Task requirements
Output only the lines below from the one containing "ATOM 28 O O" to the one containing "ATOM 45 C C", exactly as written, both ends kept.

Records shown
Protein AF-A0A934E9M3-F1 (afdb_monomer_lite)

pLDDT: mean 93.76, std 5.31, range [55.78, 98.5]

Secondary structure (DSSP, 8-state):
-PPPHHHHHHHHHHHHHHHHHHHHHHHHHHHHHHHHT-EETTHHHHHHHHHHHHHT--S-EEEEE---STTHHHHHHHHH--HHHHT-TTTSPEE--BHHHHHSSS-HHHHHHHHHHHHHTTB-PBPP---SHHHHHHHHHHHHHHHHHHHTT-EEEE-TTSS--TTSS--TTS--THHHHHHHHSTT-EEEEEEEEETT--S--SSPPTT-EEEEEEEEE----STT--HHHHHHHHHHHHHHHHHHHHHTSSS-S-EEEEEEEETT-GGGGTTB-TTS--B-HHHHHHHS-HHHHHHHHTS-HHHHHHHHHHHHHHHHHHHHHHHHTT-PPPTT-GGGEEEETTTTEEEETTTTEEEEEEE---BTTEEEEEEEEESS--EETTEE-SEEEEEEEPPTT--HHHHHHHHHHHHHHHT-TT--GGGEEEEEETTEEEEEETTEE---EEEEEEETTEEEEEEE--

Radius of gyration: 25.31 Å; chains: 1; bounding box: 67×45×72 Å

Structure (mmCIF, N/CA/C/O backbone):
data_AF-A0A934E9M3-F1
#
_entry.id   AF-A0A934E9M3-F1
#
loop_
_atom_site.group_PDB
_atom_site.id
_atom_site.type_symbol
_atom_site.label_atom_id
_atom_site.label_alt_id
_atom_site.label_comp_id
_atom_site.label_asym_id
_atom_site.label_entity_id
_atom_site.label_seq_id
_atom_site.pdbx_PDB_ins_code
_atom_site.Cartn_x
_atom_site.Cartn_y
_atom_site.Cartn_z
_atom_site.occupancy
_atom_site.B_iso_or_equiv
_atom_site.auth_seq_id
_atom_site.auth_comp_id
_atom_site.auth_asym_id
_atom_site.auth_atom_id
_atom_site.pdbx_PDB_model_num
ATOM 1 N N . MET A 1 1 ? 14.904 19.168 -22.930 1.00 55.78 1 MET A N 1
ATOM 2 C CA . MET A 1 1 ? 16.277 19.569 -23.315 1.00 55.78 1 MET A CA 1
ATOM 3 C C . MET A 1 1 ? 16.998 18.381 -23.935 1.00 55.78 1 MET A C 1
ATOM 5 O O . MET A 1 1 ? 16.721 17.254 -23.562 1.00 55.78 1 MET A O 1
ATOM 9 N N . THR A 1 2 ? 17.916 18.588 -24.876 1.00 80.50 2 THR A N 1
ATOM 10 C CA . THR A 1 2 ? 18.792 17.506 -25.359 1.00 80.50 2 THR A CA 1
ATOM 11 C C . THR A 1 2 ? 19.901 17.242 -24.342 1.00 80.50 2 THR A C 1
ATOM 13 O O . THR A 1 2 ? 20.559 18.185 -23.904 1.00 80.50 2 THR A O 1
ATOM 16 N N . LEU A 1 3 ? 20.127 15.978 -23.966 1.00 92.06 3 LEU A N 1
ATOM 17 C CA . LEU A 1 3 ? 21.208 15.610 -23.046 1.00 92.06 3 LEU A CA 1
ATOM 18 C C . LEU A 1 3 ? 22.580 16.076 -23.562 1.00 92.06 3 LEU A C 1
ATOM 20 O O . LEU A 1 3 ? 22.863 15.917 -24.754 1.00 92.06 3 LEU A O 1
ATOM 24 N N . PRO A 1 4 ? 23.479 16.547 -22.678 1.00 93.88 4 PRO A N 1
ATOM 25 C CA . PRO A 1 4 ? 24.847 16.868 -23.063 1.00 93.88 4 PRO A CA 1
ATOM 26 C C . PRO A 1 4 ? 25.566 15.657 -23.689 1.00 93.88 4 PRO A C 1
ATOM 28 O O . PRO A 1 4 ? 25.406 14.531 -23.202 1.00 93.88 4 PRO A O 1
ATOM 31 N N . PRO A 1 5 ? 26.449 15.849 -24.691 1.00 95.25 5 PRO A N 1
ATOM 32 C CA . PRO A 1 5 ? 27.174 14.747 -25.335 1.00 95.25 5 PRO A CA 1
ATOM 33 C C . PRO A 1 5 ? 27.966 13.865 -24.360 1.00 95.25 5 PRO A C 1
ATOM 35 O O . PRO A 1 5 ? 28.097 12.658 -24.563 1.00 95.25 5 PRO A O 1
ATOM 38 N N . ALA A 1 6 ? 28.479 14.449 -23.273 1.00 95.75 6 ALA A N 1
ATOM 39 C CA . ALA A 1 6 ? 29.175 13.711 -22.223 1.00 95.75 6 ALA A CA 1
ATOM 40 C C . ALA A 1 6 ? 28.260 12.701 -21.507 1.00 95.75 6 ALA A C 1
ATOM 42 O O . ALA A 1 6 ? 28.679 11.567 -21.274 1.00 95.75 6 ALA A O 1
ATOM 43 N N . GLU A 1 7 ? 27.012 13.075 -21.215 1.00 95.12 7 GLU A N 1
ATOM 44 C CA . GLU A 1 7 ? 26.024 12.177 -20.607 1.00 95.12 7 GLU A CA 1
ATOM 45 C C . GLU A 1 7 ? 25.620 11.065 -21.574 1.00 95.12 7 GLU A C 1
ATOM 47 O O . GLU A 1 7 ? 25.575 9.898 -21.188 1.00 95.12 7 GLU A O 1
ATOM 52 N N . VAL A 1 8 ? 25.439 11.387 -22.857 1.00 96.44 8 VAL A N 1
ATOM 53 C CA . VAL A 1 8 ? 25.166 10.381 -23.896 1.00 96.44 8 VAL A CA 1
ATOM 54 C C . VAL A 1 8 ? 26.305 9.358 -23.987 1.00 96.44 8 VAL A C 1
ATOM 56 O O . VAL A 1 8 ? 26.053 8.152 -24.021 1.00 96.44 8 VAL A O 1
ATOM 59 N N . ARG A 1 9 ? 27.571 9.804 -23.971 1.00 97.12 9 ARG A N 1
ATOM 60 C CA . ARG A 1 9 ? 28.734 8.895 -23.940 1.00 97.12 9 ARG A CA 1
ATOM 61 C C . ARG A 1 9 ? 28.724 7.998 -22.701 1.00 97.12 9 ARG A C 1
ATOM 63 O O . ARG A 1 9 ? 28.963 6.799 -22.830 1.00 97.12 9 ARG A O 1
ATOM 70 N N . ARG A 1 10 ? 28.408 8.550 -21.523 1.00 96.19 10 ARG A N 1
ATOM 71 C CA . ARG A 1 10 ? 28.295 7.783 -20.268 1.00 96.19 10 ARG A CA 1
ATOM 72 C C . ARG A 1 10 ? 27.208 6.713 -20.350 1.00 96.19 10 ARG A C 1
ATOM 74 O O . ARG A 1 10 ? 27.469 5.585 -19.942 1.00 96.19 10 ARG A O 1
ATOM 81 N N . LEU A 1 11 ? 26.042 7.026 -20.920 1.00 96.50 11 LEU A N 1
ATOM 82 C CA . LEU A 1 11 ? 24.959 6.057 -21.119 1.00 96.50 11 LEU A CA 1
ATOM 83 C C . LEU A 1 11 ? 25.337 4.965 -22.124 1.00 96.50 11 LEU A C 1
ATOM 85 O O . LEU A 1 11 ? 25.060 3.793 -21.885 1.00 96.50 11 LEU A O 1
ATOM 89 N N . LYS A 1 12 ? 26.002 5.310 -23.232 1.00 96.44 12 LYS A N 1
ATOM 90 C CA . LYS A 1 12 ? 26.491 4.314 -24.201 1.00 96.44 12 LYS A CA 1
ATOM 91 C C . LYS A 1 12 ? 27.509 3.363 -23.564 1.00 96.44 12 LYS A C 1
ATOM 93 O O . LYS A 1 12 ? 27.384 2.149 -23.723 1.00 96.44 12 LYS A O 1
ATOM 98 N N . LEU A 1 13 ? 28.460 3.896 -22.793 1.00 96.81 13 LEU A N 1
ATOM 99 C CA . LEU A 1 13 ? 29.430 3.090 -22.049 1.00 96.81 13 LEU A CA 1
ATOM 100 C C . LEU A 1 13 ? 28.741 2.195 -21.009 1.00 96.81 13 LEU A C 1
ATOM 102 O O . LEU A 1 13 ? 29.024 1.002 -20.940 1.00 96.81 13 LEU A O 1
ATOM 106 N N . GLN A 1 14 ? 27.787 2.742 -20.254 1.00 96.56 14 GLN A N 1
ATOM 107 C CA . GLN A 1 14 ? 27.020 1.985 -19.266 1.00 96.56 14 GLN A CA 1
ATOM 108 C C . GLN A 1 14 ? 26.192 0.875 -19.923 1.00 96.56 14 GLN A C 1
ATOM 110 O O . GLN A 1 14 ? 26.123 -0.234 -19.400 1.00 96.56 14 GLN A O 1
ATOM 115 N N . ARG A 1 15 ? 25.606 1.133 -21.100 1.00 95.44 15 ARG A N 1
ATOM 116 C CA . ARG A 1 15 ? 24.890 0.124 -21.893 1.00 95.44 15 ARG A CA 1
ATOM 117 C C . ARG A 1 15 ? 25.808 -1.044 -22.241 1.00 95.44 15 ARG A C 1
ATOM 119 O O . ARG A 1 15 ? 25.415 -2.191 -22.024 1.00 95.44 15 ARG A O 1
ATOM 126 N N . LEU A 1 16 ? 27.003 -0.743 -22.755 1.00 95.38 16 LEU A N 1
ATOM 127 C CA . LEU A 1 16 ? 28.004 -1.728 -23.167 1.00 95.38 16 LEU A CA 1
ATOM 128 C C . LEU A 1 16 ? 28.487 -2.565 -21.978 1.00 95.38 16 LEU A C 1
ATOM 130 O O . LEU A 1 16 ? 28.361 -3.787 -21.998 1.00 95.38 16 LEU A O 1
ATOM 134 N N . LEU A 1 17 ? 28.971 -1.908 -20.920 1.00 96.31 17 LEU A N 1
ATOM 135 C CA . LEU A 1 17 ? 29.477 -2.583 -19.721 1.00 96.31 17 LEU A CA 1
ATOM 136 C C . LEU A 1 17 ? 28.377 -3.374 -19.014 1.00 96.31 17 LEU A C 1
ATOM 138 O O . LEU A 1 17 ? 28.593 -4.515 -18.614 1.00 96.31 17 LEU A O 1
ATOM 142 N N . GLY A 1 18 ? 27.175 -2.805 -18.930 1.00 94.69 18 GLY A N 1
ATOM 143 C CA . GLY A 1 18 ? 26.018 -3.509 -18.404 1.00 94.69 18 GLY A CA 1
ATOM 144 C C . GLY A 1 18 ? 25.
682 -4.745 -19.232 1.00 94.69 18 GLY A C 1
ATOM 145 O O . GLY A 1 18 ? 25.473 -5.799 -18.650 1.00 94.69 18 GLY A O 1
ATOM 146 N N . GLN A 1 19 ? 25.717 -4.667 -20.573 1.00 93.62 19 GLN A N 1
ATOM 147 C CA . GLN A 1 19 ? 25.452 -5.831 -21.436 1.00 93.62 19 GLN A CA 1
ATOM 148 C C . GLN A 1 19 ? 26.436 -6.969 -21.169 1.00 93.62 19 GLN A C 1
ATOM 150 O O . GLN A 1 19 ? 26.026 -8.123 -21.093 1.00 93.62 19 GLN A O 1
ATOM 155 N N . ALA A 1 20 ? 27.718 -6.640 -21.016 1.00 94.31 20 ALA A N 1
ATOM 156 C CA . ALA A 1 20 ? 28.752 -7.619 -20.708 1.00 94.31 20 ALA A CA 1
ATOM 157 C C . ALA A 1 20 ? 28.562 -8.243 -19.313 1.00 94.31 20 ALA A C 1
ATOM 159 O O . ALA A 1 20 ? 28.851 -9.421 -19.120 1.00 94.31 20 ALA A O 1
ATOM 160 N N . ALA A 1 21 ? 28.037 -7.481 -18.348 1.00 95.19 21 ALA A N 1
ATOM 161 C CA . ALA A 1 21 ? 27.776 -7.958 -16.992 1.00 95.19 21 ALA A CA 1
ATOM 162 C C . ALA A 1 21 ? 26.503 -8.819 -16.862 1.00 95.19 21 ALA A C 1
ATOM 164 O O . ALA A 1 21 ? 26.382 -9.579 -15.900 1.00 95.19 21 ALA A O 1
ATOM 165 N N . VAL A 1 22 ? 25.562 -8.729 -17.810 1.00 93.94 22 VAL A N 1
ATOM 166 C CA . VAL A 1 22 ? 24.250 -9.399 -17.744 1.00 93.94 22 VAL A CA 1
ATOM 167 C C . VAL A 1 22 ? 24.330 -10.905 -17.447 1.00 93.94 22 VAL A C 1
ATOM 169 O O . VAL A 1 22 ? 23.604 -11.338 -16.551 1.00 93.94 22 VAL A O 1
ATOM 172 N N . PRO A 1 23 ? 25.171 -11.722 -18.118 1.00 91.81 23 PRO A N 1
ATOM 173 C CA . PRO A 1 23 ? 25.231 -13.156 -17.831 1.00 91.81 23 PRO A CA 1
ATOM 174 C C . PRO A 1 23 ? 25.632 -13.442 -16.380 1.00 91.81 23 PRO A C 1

Answer box
ATOM 28 O O . PRO A 1 4 ? 25.406 14.531 -23.202 1.00 93.88 4 PRO A O 1
ATOM 31 N N . PRO A 1 5 ? 26.449 15.849 -24.691 1.00 95.25 5 PRO A N 1
ATOM 32 C CA . PRO A 1 5 ? 27.174 14.747 -25.335 1.00 95.25 5 PRO A CA 1
ATOM 33 C C . PRO A 1 5 ? 27.966 13.865 -24.360 1.00 95.25 5 PRO A C 1
ATOM 35 O O . PRO A 1 5 ? 28.097 12.658 -24.563 1.00 95.25 5 PRO A O 1
ATOM 38 N N . ALA A 1 6 ? 28.479 14.449 -23.273 1.00 95.75 6 ALA A N 1
ATOM 39 C CA . ALA A 1 6 ? 29.175 13.711 -22.223 1.00 95.75 6 ALA A CA 1
ATOM 40 C C . ALA A 1 6 ? 28.260 12.701 -21.507 1.00 95.75 6 ALA A C 1
ATOM 42 O O . ALA A 1 6 ? 28.679 11.567 -21.274 1.00 95.75 6 ALA A O 1
ATOM 43 N N . GLU A 1 7 ? 27.012 13.075 -21.215 1.00 95.12 7 GLU A N 1
ATOM 44 C CA . GLU A 1 7 ? 26.024 12.177 -20.607 1.00 95.12 7 GLU A CA 1
ATOM 45 C C . GLU A 1 7 ? 25.620 11.065 -21.574 1.00 95.12 7 GLU A C 1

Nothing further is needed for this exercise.